For now, SeaTunnel has a strong community. We believe that bringing SeaTunnel into ASF could advance the development of a much stronger and more diverse open source community.

The purpose of the proposal is to donate the existing SeaTunnel code repository, developers, and communities to the Apache Software Foundation (ASF) to build a global, diversified and autonomous open-source community in the field of data synchronization. 

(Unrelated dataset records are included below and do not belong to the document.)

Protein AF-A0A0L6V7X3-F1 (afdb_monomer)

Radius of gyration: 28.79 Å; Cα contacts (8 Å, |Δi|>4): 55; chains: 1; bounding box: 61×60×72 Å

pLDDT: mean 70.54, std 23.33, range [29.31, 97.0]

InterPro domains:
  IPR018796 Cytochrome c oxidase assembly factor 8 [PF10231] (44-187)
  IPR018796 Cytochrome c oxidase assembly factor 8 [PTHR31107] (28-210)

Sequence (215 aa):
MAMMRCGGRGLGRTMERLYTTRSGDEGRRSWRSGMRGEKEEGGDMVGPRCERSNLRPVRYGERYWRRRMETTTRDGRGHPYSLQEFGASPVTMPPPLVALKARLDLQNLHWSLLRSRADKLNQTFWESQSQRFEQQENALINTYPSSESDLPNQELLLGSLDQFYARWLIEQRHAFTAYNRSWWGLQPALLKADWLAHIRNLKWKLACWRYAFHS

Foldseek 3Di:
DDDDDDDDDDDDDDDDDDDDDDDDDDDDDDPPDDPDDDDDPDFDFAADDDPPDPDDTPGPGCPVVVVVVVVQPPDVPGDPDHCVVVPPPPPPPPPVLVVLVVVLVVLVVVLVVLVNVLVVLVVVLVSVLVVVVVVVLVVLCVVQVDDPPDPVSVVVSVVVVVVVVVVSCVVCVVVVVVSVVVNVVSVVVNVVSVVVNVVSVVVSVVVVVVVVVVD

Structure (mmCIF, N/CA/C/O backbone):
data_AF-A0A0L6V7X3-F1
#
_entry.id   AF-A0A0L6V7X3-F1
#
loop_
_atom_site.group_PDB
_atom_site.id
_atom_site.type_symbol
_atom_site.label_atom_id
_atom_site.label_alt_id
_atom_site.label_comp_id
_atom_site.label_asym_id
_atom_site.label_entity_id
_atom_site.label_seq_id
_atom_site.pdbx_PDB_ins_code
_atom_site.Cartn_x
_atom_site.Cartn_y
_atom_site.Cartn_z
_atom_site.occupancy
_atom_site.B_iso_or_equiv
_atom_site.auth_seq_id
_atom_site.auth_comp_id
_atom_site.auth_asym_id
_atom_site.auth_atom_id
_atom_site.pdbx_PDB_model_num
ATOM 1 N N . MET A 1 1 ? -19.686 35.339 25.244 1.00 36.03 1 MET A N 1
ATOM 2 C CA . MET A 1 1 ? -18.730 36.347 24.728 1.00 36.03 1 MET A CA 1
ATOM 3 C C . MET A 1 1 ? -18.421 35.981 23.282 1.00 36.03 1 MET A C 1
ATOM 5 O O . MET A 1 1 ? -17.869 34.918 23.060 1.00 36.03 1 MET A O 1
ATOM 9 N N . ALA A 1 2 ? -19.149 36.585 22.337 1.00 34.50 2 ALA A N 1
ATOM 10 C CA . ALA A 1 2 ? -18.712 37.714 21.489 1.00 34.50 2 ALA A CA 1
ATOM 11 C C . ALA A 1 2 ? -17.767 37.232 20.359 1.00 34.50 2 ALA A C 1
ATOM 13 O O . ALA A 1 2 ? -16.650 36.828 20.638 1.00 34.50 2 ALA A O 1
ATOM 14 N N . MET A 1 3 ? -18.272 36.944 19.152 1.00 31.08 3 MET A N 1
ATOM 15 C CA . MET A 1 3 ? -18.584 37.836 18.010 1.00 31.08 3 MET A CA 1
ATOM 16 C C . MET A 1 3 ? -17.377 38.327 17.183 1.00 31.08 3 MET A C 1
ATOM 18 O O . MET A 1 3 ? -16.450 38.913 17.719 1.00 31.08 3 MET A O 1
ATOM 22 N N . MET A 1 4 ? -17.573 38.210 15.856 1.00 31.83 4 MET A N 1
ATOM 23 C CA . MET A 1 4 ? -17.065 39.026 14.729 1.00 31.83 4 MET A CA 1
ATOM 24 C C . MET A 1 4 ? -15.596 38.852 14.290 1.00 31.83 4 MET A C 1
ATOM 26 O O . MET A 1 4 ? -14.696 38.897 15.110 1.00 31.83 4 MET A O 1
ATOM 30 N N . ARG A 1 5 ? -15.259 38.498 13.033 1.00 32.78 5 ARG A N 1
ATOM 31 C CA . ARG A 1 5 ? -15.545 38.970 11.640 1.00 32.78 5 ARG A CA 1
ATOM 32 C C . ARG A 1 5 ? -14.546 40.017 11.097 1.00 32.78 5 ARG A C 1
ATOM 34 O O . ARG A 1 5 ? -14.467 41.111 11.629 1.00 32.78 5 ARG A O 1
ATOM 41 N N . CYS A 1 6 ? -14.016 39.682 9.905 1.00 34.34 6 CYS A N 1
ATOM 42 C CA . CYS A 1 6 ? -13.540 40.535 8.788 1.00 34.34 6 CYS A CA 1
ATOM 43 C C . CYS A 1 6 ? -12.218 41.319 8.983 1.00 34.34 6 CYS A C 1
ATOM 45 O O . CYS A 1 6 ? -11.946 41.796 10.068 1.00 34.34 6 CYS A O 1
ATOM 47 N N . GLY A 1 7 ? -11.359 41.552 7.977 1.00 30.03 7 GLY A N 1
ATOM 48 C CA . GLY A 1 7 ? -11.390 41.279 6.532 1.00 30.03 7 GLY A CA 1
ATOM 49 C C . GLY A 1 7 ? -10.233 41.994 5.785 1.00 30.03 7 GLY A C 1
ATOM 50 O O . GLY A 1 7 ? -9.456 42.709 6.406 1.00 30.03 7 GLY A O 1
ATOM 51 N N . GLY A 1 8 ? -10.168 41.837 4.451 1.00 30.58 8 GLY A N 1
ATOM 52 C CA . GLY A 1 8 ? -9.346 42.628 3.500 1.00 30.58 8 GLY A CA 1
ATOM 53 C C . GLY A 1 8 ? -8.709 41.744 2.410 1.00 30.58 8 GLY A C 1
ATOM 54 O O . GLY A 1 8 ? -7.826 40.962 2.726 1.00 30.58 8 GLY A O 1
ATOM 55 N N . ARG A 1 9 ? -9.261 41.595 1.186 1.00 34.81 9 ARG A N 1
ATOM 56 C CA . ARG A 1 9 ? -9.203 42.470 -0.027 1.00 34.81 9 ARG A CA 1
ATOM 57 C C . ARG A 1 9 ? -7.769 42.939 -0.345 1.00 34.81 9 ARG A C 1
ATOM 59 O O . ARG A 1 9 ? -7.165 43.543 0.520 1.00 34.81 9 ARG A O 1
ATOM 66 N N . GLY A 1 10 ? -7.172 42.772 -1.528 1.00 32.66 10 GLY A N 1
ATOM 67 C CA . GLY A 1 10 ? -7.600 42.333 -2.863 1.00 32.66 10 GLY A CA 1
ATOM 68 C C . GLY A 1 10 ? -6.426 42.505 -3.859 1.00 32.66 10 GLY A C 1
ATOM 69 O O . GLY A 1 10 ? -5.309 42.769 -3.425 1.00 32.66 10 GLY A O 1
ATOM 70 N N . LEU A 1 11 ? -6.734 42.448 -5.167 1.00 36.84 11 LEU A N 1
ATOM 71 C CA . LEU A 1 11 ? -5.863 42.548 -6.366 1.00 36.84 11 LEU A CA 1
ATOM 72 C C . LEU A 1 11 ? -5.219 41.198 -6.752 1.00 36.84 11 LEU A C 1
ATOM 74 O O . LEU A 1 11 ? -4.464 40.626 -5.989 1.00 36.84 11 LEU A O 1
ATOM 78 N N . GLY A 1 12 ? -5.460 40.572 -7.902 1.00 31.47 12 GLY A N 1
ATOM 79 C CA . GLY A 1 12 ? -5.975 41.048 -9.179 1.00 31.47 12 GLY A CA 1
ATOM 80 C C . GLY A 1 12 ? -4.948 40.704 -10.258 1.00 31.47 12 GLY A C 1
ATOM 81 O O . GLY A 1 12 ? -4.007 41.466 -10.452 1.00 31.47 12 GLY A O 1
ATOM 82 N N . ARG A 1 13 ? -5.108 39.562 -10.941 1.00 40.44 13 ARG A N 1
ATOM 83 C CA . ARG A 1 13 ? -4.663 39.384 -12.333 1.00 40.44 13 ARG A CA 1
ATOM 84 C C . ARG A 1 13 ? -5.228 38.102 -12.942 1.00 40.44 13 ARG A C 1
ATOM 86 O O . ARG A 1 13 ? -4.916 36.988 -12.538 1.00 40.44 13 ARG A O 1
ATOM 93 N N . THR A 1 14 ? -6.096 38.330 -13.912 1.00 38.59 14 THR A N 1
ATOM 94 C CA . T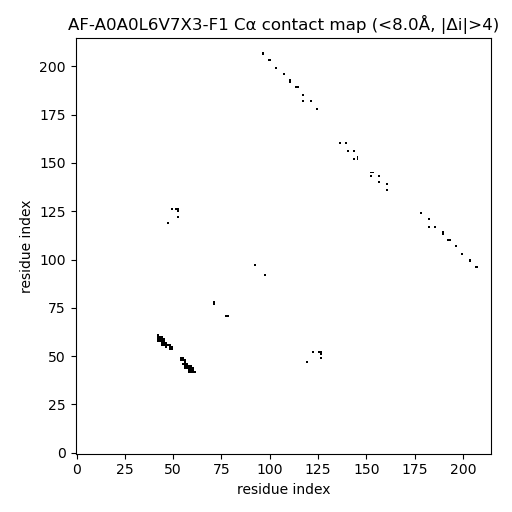HR A 1 14 ? -6.597 37.423 -14.935 1.00 38.59 14 THR A CA 1
ATOM 95 C C . THR A 1 14 ? -5.482 37.036 -15.909 1.00 38.59 14 THR A C 1
ATOM 97 O O . THR A 1 14 ? -4.738 37.898 -16.369 1.00 38.59 14 THR A O 1
ATOM 100 N N . MET A 1 15 ? -5.410 35.758 -16.283 1.00 31.67 15 MET A N 1
ATOM 101 C CA . MET A 1 15 ? -5.043 35.373 -17.646 1.00 31.67 15 MET A CA 1
ATOM 102 C C . MET A 1 15 ? -5.757 34.072 -18.017 1.00 31.67 15 MET A C 1
ATOM 104 O O . MET A 1 15 ? -5.967 33.188 -17.187 1.00 31.67 15 MET A O 1
ATOM 108 N N . GLU A 1 16 ? -6.226 34.060 -19.252 1.00 32.50 16 GLU A N 1
ATOM 109 C CA . GLU A 1 16 ? -7.343 33.302 -19.791 1.00 32.50 16 GLU A CA 1
ATOM 110 C C . GLU A 1 16 ? -7.154 31.785 -19.802 1.00 32.50 16 GLU A C 1
ATOM 112 O O . GLU A 1 16 ? -6.123 31.239 -20.191 1.00 32.50 16 GLU A O 1
ATOM 117 N N . ARG A 1 17 ? -8.235 31.101 -19.426 1.00 32.50 17 ARG A N 1
ATOM 118 C CA . ARG A 1 17 ? -8.420 29.663 -19.561 1.00 32.50 17 ARG A CA 1
ATOM 119 C C . ARG A 1 17 ? -9.327 29.427 -20.769 1.00 32.50 17 ARG A C 1
ATOM 121 O O . ARG A 1 17 ? -10.546 29.428 -20.642 1.00 32.50 17 ARG A O 1
ATOM 128 N N . LEU A 1 18 ? -8.726 29.243 -21.939 1.00 32.84 18 LEU A N 1
ATOM 129 C CA . LEU A 1 18 ? -9.332 28.482 -23.038 1.00 32.84 18 LEU A CA 1
ATOM 130 C C . LEU A 1 18 ? -9.302 27.020 -22.538 1.00 32.84 18 LEU A C 1
ATOM 132 O O . LEU A 1 18 ? -8.269 26.580 -22.045 1.00 32.84 18 LEU A O 1
ATOM 136 N N . TYR A 1 19 ? -10.393 26.265 -22.408 1.00 33.59 19 TYR A N 1
ATOM 137 C CA . TYR A 1 19 ? -11.383 25.909 -23.414 1.00 33.59 19 TYR A CA 1
ATOM 138 C C . TYR A 1 19 ? -12.769 25.699 -22.784 1.00 33.59 19 TYR A C 1
ATOM 140 O O . TYR A 1 19 ? -12.921 25.419 -21.594 1.00 33.59 19 TYR A O 1
ATOM 148 N N . THR A 1 20 ? -13.766 25.854 -23.640 1.00 35.12 20 THR A N 1
ATOM 149 C CA . THR A 1 20 ? -15.202 25.945 -23.406 1.00 35.12 20 THR A CA 1
ATOM 150 C C . THR A 1 20 ? -15.860 24.640 -22.954 1.00 35.12 20 THR A C 1
ATOM 152 O O . THR A 1 20 ? -15.549 23.545 -23.418 1.00 35.12 20 THR A O 1
ATOM 155 N N . THR A 1 21 ? -16.847 24.785 -22.071 1.00 31.56 21 THR A N 1
ATOM 156 C CA . THR A 1 21 ? -17.888 23.797 -21.791 1.00 31.56 21 THR A CA 1
ATOM 157 C C . THR A 1 21 ? -18.955 23.869 -22.885 1.00 31.56 21 THR A C 1
ATOM 159 O O . THR A 1 21 ? -19.460 24.946 -23.201 1.00 31.56 21 THR A O 1
ATOM 162 N N . ARG A 1 22 ? -19.351 22.721 -23.444 1.00 29.45 22 ARG A N 1
ATOM 163 C CA . ARG A 1 22 ? -20.627 22.589 -24.156 1.00 29.45 22 ARG A CA 1
ATOM 164 C C . ARG A 1 22 ? -21.493 21.591 -23.403 1.00 29.45 22 ARG A C 1
ATOM 166 O O . ARG A 1 22 ? -21.235 20.394 -23.414 1.00 29.45 22 ARG A O 1
ATOM 173 N N . SER A 1 23 ? -22.481 22.152 -22.716 1.00 33.66 23 SER A N 1
ATOM 174 C CA . SER A 1 23 ? -23.662 21.457 -22.217 1.00 33.66 23 SER A CA 1
ATOM 175 C C . SER A 1 23 ? -24.549 21.056 -23.400 1.00 33.66 23 SER A C 1
ATOM 177 O O . SER A 1 23 ? -24.658 21.801 -24.377 1.00 33.66 23 SER A O 1
ATOM 179 N N . GLY A 1 24 ? -25.156 19.879 -23.304 1.00 30.23 24 GLY A N 1
ATOM 180 C CA . GLY A 1 24 ? -26.076 19.303 -24.277 1.00 30.23 24 GLY A CA 1
ATOM 181 C C . GLY A 1 24 ? -26.666 18.030 -23.688 1.00 30.23 24 GLY A C 1
ATOM 182 O O . GLY A 1 24 ? -26.102 16.955 -23.842 1.00 30.23 24 GLY A O 1
ATOM 183 N N . ASP A 1 25 ? -27.728 18.239 -22.923 1.00 34.09 25 ASP A N 1
ATOM 184 C CA . ASP A 1 25 ? -28.586 17.290 -22.222 1.00 34.09 25 ASP A CA 1
ATOM 185 C C . ASP A 1 25 ? -29.167 16.214 -23.159 1.00 34.09 25 ASP A C 1
ATOM 187 O O . ASP A 1 25 ? -29.489 16.531 -24.299 1.00 34.09 25 ASP A O 1
ATOM 191 N N . GLU A 1 26 ? -29.280 14.973 -22.669 1.00 34.09 26 GLU A N 1
ATOM 192 C CA . GLU A 1 26 ? -30.381 14.024 -22.923 1.00 34.09 26 GLU A CA 1
ATOM 193 C C . GLU A 1 26 ? -29.992 12.595 -22.506 1.00 34.09 26 GLU A C 1
ATOM 195 O O . GLU A 1 26 ? -29.080 11.967 -23.047 1.00 34.09 26 GLU A O 1
ATOM 200 N N . GLY A 1 27 ? -30.748 12.031 -21.559 1.00 29.31 27 GLY A N 1
ATOM 201 C CA . GLY A 1 27 ? -30.765 10.584 -21.353 1.00 29.31 27 GLY A CA 1
ATOM 202 C C . GLY A 1 27 ? -30.986 10.132 -19.920 1.00 29.31 27 GLY A C 1
ATOM 203 O O . GLY A 1 27 ? -30.134 9.455 -19.346 1.00 29.31 27 GLY A O 1
ATOM 204 N N . ARG A 1 28 ? -32.170 10.417 -19.362 1.00 41.91 28 ARG A N 1
ATOM 205 C CA . ARG A 1 28 ? -32.729 9.640 -18.245 1.00 41.91 28 ARG A CA 1
ATOM 206 C C . ARG A 1 28 ? -32.645 8.146 -18.581 1.00 41.91 28 ARG A C 1
ATOM 208 O O . ARG A 1 28 ? -33.424 7.652 -19.392 1.00 41.91 28 ARG A O 1
ATOM 215 N N . ARG A 1 29 ? -31.746 7.404 -17.932 1.00 39.50 29 ARG A N 1
ATOM 216 C CA . ARG A 1 29 ? -31.828 5.940 -17.862 1.00 39.50 29 ARG A CA 1
ATOM 217 C C . ARG A 1 29 ? -31.899 5.494 -16.414 1.00 39.50 29 ARG A C 1
ATOM 219 O O . ARG A 1 29 ? -30.933 5.546 -15.663 1.00 39.50 29 ARG A O 1
ATOM 226 N N . SER A 1 30 ? -33.116 5.085 -16.080 1.00 35.28 30 SER A N 1
ATOM 227 C CA . SER A 1 30 ? -33.500 4.211 -14.983 1.00 35.28 30 SER A CA 1
ATOM 228 C C . SER A 1 30 ? -32.468 3.100 -14.755 1.00 35.28 30 SER A C 1
ATOM 230 O O . SER A 1 30 ? -32.256 2.260 -15.626 1.00 35.28 30 SER A O 1
ATOM 232 N N . TR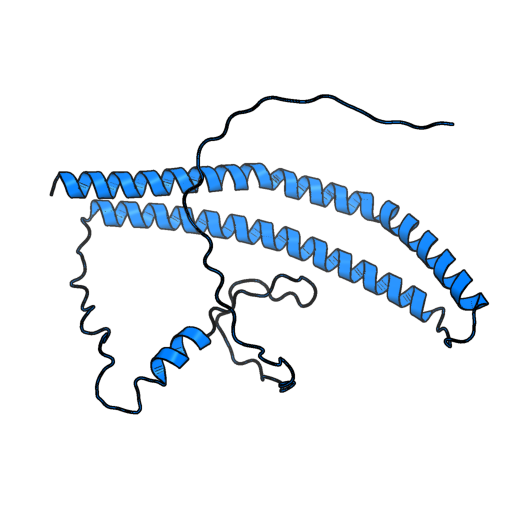P A 1 31 ? -31.867 3.077 -13.564 1.00 33.47 31 TRP A N 1
ATOM 233 C CA . TRP A 1 31 ? -31.117 1.936 -13.036 1.00 33.47 31 TRP A CA 1
ATOM 234 C C . TRP A 1 31 ? -31.979 1.196 -12.004 1.00 33.47 31 TRP A C 1
ATOM 236 O O . TRP A 1 31 ? -31.628 1.069 -10.836 1.00 33.47 31 TRP A O 1
ATOM 246 N N . ARG A 1 32 ? -33.150 0.720 -12.435 1.00 37.62 32 ARG A N 1
ATOM 247 C CA . ARG A 1 32 ? -33.857 -0.394 -11.789 1.00 37.62 32 ARG A CA 1
ATOM 248 C C . ARG A 1 32 ? -33.914 -1.540 -12.786 1.00 37.62 32 ARG A C 1
ATOM 250 O O . ARG A 1 32 ? -34.840 -1.596 -13.581 1.00 37.62 32 ARG A O 1
ATOM 257 N N . SER A 1 33 ? -32.920 -2.422 -12.759 1.00 34.38 33 SER A N 1
ATOM 258 C CA . SER A 1 33 ? -33.082 -3.847 -13.080 1.00 34.38 33 SER A CA 1
ATOM 259 C C . SER A 1 33 ? -31.741 -4.560 -12.912 1.00 34.38 33 SER A C 1
ATOM 261 O O . SER A 1 33 ? -30.727 -4.069 -13.402 1.00 34.38 33 SER A O 1
ATOM 263 N N . GLY A 1 34 ? -31.741 -5.723 -12.259 1.00 31.80 34 GLY A N 1
ATOM 264 C CA . GLY A 1 34 ? -30.628 -6.667 -12.368 1.00 31.80 34 GLY A CA 1
ATOM 265 C C . GLY A 1 34 ? -29.956 -7.098 -11.070 1.00 31.80 34 GLY A C 1
ATOM 266 O O . GLY A 1 34 ? -28.740 -7.239 -11.048 1.00 31.80 34 GLY A O 1
ATOM 267 N N . MET A 1 35 ? -30.724 -7.405 -10.019 1.00 35.09 35 MET A N 1
ATOM 268 C CA . MET A 1 35 ? -30.333 -8.547 -9.191 1.00 35.09 35 MET A CA 1
ATOM 269 C C . MET A 1 35 ? -30.398 -9.795 -10.079 1.00 35.09 35 MET A C 1
ATOM 271 O O . MET A 1 35 ? -31.474 -10.312 -10.374 1.00 35.09 35 MET A O 1
ATOM 275 N N . ARG A 1 36 ? -29.244 -10.254 -10.555 1.00 36.00 36 ARG A N 1
ATOM 276 C CA . ARG A 1 36 ? -29.070 -11.614 -11.062 1.00 36.00 36 ARG A CA 1
ATOM 277 C C . ARG A 1 36 ? -27.657 -12.036 -10.708 1.00 36.00 36 ARG A C 1
ATOM 279 O O . ARG A 1 36 ? -26.704 -11.384 -11.123 1.00 36.00 36 ARG A O 1
ATOM 286 N N . GLY A 1 37 ? -27.552 -13.074 -9.883 1.00 42.66 37 GLY A N 1
ATOM 287 C CA . GLY A 1 37 ? -26.281 -13.654 -9.482 1.00 42.66 37 GLY A CA 1
ATOM 288 C C . GLY A 1 37 ? -25.464 -14.037 -10.711 1.00 42.66 37 GLY A C 1
ATOM 289 O O . GLY A 1 37 ? -25.843 -14.933 -11.462 1.00 42.66 37 GLY A O 1
ATOM 290 N N . GLU A 1 38 ? -24.351 -13.341 -10.918 1.00 38.59 38 GLU A N 1
ATOM 291 C CA . GLU A 1 38 ? -23.311 -13.771 -11.842 1.00 38.59 38 GLU A CA 1
ATOM 292 C C . GLU A 1 38 ? -22.378 -14.705 -11.072 1.00 38.59 38 GLU A C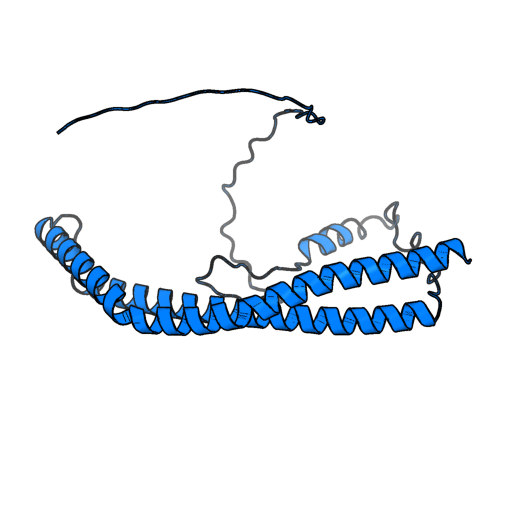 1
ATOM 294 O O . GLU A 1 38 ? -21.583 -14.292 -10.229 1.00 38.59 38 GLU A O 1
ATOM 299 N N . LYS A 1 39 ? -22.537 -15.994 -11.369 1.00 38.53 39 LYS A N 1
ATOM 300 C CA . LYS A 1 39 ? -21.577 -17.069 -11.130 1.00 38.53 39 LYS A CA 1
ATOM 301 C C . LYS A 1 39 ? -20.189 -16.577 -11.577 1.00 38.53 39 LYS A C 1
ATOM 303 O O . LYS A 1 39 ? -20.020 -16.184 -12.729 1.00 38.53 39 LYS A O 1
ATOM 308 N N . GLU A 1 40 ? -19.232 -16.515 -10.656 1.00 45.28 40 GLU A N 1
ATOM 309 C CA . GLU A 1 40 ? -17.910 -15.934 -10.904 1.00 45.28 40 GLU A CA 1
ATOM 310 C C . GLU A 1 40 ? -17.055 -16.816 -11.823 1.00 45.28 40 GLU A C 1
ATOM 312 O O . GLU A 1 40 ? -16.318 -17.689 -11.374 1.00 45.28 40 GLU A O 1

The related works are currently available on GitHub, and the codes are already under Apache License Version 2.0

https://github.com/InterestingLab/SeaTunnel Code repository 

https://github.com/InterestingLab/SeaTunnel-docs Document repository

https://github.com/InterestingLab/SeaTunnel-example  Examples

Background

In the era of big data, with the emergence of excellent projects such as Apache Spark, Apache Flink, Apache Hadoop, and Apache Kafka, data storage and processing capabilities are rapidly increasing. With the growth of all kinds of data platforms, users often encounter the following issues when synchronizing data among different data platforms:

  • Data loss and duplication
  • Task accumulation and delay
  • Low throughput
  • Lack of application running status monitoring
  • Complex redevelopment and expansion

We developed the SeaTunnel in Leshi (SeaTunnel was initially developed in Leshi) in 2017 and made it open-source to provide a good solution to solve the above issues. At present, SeaTunnel has run in many users’ production environments and won wide recognition and admiration from users.

Rationale

The whole data processing of SeaTunnel, i.e. Input → Filter → Output constitutes the processing flow of SeaTunnel (Pipeline). We only need to write a SeaTunnel configuration file to complete the data reading, processing, and writing. Input-Output defines the input and output of the data source, and in the Filter, we configure a series of conversions, and most of the data analysis demands can be satisfied. SeaTunnel provides a variety of plug-ins to meet users' needs of real-time & offline synchronization of massive data in different scenarios. At the same time, users can implement new plugins to meet their requirements.

Current Status

Meritocracy

SeaTunnel was founded in 2017 and open-sourced on GitHub on July 30 of the same year. The project now has contributors and users from more than a dozen companies.

 

Community

SeaTunnel has devoted itself to building an active community since its open source. In four years, we have organized multiple meetups and harvested contributors ranging from coders, community managers(Lifeng Nie) to evangelists. Currently, we have a user base of more than 2,000, and we will turn to mails and other communication methods that are more in line with the Apache Way to better develop our project.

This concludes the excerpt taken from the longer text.